The problem? It is too good at copying data.
When cloning runs, it overwrites everything, including connector configurations and integration credentials. Those records get replaced with whatever existed in production or wiped out completely if production didn’t have them.
The result?
Your AWS or Azure Service Graph Connectors that worked perfectly yesterday suddenly fail to connect, their configurations gone, and your CMDB import schedules broken.
The Common Post-Clone Surprise
After cloning, teams often notice:
- Connectors show “Disconnected” or “Unauthorized” statuses.
- Scheduled imports for AWS or Azure vanish.
- HTTP connection records no longer exist.
- Data sources get replaced with blank entries.
All of this points to one root cause as the critical tables were cloned over.
Why It Happens
Every Service Graph Connector relies on a set of configuration tables behind the scenes, that’s where all connection details, import sets, and schedules are stored.
When you clone an instance, those tables get overwritten unless you explicitly exclude them from the cloning profile.
That means every time your team runs a clone without those exclusions, you are starting over re-creating connection profiles, re-entering credentials, re-scheduling imports, and re-testing everything.

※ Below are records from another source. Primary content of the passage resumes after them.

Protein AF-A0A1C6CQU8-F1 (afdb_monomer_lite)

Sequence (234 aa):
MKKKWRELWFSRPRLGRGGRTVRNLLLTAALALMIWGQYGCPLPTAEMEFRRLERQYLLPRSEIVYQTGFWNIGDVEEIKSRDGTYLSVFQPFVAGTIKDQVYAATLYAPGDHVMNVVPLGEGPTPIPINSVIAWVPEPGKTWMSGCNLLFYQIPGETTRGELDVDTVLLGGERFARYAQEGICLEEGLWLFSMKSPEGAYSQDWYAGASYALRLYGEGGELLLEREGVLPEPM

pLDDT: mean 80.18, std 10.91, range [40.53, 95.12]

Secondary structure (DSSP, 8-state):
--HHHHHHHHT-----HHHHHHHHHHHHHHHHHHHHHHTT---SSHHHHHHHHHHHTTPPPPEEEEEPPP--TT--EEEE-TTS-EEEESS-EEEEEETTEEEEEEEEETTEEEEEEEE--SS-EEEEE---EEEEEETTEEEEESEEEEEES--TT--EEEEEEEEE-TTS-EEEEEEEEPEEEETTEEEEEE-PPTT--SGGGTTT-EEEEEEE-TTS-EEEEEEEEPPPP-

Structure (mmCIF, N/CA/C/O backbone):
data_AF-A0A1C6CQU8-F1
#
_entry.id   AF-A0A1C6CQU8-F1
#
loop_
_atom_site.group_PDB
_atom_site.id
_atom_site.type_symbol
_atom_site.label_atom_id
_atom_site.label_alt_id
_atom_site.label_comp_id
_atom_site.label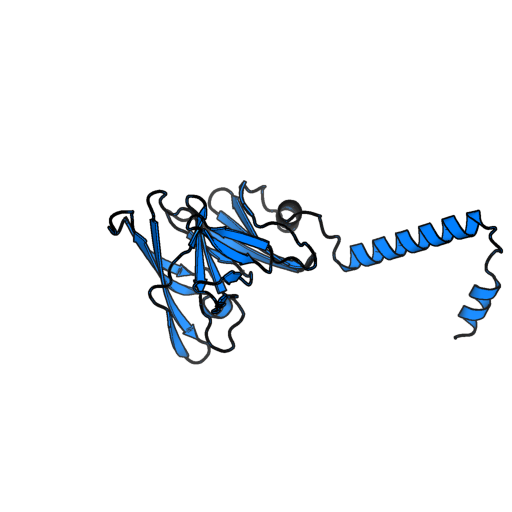_asym_id
_atom_site.label_entity_id
_atom_site.label_seq_id
_atom_site.pdbx_PDB_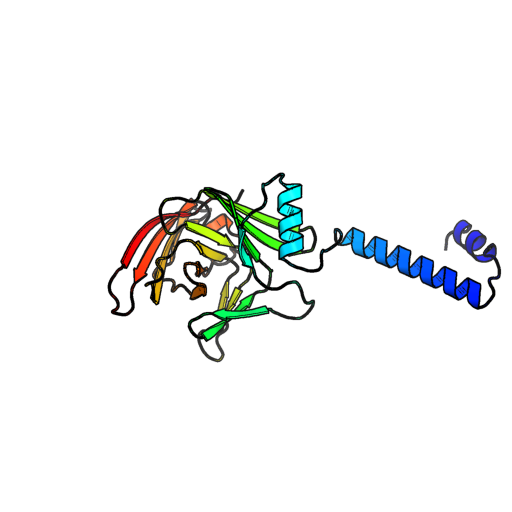ins_code
_atom_site.Cartn_x
_atom_site.Cartn_y
_atom_site.Cartn_z
_atom_site.occupancy
_atom_site.B_iso_or_equiv
_atom_site.auth_seq_id
_atom_site.auth_comp_id
_atom_site.auth_asym_id
_atom_site.auth_atom_id
_atom_site.pdbx_PDB_model_num
ATOM 1 N N . MET A 1 1 ? 45.667 -4.296 -24.110 1.00 54.09 1 MET A N 1
ATOM 2 C CA . MET A 1 1 ? 44.645 -4.774 -25.078 1.00 54.09 1 MET A CA 1
ATOM 3 C C . MET A 1 1 ? 45.103 -6.083 -25.713 1.00 54.09 1 MET A C 1
ATOM 5 O O . MET A 1 1 ? 46.172 -6.098 -26.312 1.00 54.09 1 MET A O 1
ATOM 9 N N . LYS A 1 2 ? 44.334 -7.174 -25.566 1.00 69.12 2 LYS A N 1
ATOM 10 C CA . LYS A 1 2 ? 44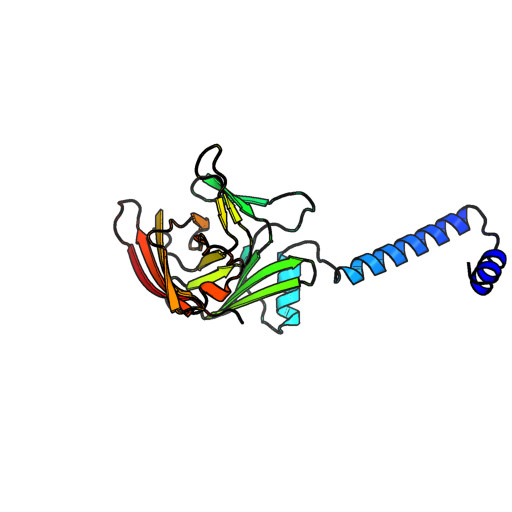.659 -8.499 -26.141 1.00 69.12 2 LYS A CA 1
ATOM 11 C C . LYS A 1 2 ? 44.822 -8.402 -27.675 1.00 69.12 2 LYS A C 1
ATOM 13 O O . LYS A 1 2 ? 44.048 -7.699 -28.317 1.00 69.12 2 LYS A O 1
ATOM 18 N N . LYS A 1 3 ? 45.796 -9.117 -28.260 1.00 74.75 3 LYS A N 1
ATOM 19 C CA . LYS A 1 3 ? 46.200 -9.060 -29.690 1.00 74.75 3 LYS A CA 1
ATOM 20 C C . LYS A 1 3 ? 45.019 -9.143 -30.679 1.00 74.75 3 LYS A C 1
ATOM 22 O O . LYS A 1 3 ? 44.929 -8.322 -31.587 1.00 74.75 3 LYS A O 1
ATOM 27 N N . LYS A 1 4 ? 44.040 -10.010 -30.390 1.00 70.19 4 LYS A N 1
ATOM 28 C CA . LYS A 1 4 ? 42.790 -10.163 -31.163 1.00 70.19 4 LYS A CA 1
ATOM 29 C C . LYS A 1 4 ? 41.957 -8.876 -31.276 1.00 70.19 4 LYS A C 1
ATOM 31 O O . LYS A 1 4 ? 41.360 -8.616 -32.311 1.00 70.19 4 LYS A O 1
ATOM 36 N N . TRP A 1 5 ? 41.943 -8.037 -30.238 1.00 67.31 5 TRP A N 1
ATOM 37 C CA . TRP A 1 5 ? 41.202 -6.769 -30.254 1.00 67.31 5 TRP A CA 1
ATOM 38 C C . TRP A 1 5 ? 41.879 -5.702 -31.114 1.00 67.31 5 TRP A C 1
ATOM 40 O O . TRP A 1 5 ? 41.194 -4.854 -31.676 1.00 67.31 5 TRP A O 1
ATOM 50 N N . ARG A 1 6 ? 43.214 -5.742 -31.239 1.00 66.94 6 ARG A N 1
ATOM 51 C CA . ARG A 1 6 ? 43.942 -4.856 -32.159 1.00 66.94 6 ARG A CA 1
ATOM 52 C C . ARG A 1 6 ? 43.648 -5.231 -33.607 1.00 66.94 6 ARG A C 1
ATOM 54 O O . ARG A 1 6 ? 43.297 -4.351 -34.380 1.00 66.94 6 ARG A O 1
ATOM 61 N N . GLU A 1 7 ? 43.727 -6.513 -33.952 1.00 74.75 7 GLU A N 1
ATOM 62 C CA . GLU A 1 7 ? 43.449 -7.003 -35.312 1.00 74.75 7 GLU A CA 1
ATOM 63 C C . GLU A 1 7 ? 42.023 -6.651 -35.769 1.00 74.75 7 GLU A C 1
ATOM 65 O O . GLU A 1 7 ? 41.857 -6.065 -36.836 1.00 74.75 7 GLU A O 1
ATOM 70 N N . LEU A 1 8 ? 41.018 -6.860 -34.910 1.00 67.81 8 LEU A N 1
ATOM 71 C CA . LEU A 1 8 ? 39.626 -6.446 -35.154 1.00 67.81 8 LEU A CA 1
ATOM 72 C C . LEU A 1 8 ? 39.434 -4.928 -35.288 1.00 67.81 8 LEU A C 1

The Simple Fix: Preserve/Exclude the Right Tables
The fix is simple but it requires discipline.
Before you clone, always preserve / exclude the Service Graph Connector configuration tables from the process.

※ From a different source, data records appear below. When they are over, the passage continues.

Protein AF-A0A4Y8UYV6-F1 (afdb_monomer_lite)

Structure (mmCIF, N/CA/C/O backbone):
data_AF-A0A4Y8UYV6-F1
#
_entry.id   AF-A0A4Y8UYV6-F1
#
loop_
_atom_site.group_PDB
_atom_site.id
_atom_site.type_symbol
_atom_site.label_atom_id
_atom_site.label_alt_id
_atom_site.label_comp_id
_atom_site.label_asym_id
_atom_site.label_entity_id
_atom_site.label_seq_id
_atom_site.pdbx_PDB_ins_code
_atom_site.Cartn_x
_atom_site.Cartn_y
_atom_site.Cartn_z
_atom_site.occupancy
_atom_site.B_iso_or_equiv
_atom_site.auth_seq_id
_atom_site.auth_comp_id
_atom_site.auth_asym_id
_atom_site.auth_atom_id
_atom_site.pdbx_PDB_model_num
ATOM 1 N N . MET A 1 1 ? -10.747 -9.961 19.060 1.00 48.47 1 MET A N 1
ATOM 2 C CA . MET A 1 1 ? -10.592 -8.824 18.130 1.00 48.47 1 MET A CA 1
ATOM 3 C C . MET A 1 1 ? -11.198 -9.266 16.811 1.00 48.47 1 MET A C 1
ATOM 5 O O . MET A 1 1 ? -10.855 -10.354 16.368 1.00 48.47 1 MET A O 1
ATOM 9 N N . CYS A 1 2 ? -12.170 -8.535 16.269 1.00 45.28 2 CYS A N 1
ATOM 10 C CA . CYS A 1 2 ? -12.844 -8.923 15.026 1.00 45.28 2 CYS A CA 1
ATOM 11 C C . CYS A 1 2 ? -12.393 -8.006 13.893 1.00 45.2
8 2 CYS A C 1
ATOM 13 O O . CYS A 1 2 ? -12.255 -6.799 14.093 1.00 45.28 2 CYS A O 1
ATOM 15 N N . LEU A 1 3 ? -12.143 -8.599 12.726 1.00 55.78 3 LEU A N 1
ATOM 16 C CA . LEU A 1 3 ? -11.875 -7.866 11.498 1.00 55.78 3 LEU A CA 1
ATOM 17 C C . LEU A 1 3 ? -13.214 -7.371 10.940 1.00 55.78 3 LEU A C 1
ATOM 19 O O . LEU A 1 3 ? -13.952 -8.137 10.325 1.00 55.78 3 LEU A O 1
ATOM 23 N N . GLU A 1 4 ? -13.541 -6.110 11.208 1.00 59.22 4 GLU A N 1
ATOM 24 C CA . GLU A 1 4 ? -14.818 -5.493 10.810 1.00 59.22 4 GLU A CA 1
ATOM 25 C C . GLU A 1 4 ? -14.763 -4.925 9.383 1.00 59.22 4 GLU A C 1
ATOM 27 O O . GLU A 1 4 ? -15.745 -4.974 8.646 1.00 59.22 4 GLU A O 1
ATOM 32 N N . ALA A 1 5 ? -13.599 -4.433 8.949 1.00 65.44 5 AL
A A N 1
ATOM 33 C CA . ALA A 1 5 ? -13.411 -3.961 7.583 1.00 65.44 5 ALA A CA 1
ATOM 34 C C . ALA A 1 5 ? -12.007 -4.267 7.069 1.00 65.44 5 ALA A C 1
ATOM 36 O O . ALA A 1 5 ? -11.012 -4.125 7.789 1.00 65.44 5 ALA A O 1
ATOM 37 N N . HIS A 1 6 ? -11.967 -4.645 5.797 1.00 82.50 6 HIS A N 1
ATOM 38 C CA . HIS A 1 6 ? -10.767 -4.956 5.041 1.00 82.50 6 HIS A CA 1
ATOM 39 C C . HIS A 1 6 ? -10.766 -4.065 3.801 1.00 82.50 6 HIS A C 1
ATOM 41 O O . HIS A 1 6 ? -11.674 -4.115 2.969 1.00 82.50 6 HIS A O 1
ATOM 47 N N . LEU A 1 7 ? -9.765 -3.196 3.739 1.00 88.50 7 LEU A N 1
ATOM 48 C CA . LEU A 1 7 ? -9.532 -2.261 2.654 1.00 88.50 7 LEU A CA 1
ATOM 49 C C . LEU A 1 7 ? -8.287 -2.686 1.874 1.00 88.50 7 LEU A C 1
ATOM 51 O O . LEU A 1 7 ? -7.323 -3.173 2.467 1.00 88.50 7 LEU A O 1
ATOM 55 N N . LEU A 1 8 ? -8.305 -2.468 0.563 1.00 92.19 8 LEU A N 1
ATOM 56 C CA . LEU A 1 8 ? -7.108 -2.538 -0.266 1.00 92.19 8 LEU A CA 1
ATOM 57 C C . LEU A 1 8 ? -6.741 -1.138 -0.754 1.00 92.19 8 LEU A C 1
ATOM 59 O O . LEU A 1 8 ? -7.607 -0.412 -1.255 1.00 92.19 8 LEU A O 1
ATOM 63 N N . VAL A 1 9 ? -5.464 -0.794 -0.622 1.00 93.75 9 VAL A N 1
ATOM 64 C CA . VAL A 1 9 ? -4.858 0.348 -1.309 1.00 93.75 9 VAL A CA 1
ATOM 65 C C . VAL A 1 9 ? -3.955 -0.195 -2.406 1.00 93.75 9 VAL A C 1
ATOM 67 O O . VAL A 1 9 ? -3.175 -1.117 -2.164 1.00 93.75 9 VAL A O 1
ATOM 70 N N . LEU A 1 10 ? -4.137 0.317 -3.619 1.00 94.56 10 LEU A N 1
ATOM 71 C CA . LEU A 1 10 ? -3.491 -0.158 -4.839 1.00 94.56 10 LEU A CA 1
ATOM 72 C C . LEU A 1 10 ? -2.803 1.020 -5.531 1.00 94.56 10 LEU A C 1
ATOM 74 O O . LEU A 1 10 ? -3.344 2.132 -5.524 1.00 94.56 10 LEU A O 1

Here’s the list of table preserved during the cloing process for AWS Service Graph Connector (SG-AWS):
sys_alias http_connection aws_credentials scheduled_import_set sys_data_source sn_cmdb_int_util_service_graph_connection sn_cmdb_int_util_service_graph_connection_property sn_cmdb_int_util_service_graph_connection_data_source sn_cmdb_int_util_service_graph_connection_scheduled_data_import sn_sgc_central_service_graph_connection_trigger sn_sgc_central_installed_connections
Optional (for diagnostics and execution history):
sn_aws_integ_sg_aws_diagnostic_summary_notes
sn_aws_integ_sg_aws_diagnostic_summary
sn_aws_integ_sg_aws_eks_ec2_resource
sn_cmdb_int_util_cmdb_integration_execution
sn_cmdb_int_util_cmdb_integration_execution_import_set
sn_cmdb_int_util_cmdb_integration_execution_error
sn_cmdb_int_util_cmdb_integration_execution_audit
sys_execution_context
sys_import_set
sys_import_set_run
sys_import_set_execution
sys_parallel_job
sys_concurrent_import_set
sys_concurrent_import_set_job
sys_pd_context
sys_pd_activity_context
For all Service Graph connector, the critical tables to exclude are:
sys_data_source
scheduled_import_set
sn_sccm_integrate_instance
sn_cmdb_int_util_service_graph_connection
Post-Clone Health Check
After the clone:
- Check if there is an issue with connection alias. If it a mismatching sys_id, replace the sys_id in the sys alias table with the service graph connector connection sys_id (url sys_id)
- Test your connections using the Service Graph Connector Diagnostics tool.
- Verify the connection URLs under sys_alias and http_connection.
- Run a quick import test to ensure data flows as expected.
A Few Pro Tips
- Coordinate with the platform team before every clone make the exclusion list part of your clone checklist.
- Document connector-specific tables for all integrations (AWS, Azure, Intune, Qualys, etc.).
- Schedule connector imports smartly to avoid overlapping with discovery or other integrations to prevent performance issues.
- Keep connectors updated ServiceNow regularly enhances data models; staying current ensures better CMDB alignment.
Closing Thoughts
Cloning isn’t the enemy , it’s a necessity. But when you are working with integrations like Service Graph Connectors, a bit of foresight goes a long way.
Losing configuration might seem like a small inconvenience, but when your CMDB stops syncing with AWS or Azure, it can ripple across monitoring, cost tracking, and even compliance reporting.
So before your next clone, take five minutes to preserve the right tables.
It’s the difference between a seamless post-clone restart and a long, frustrating night of reconfiguration.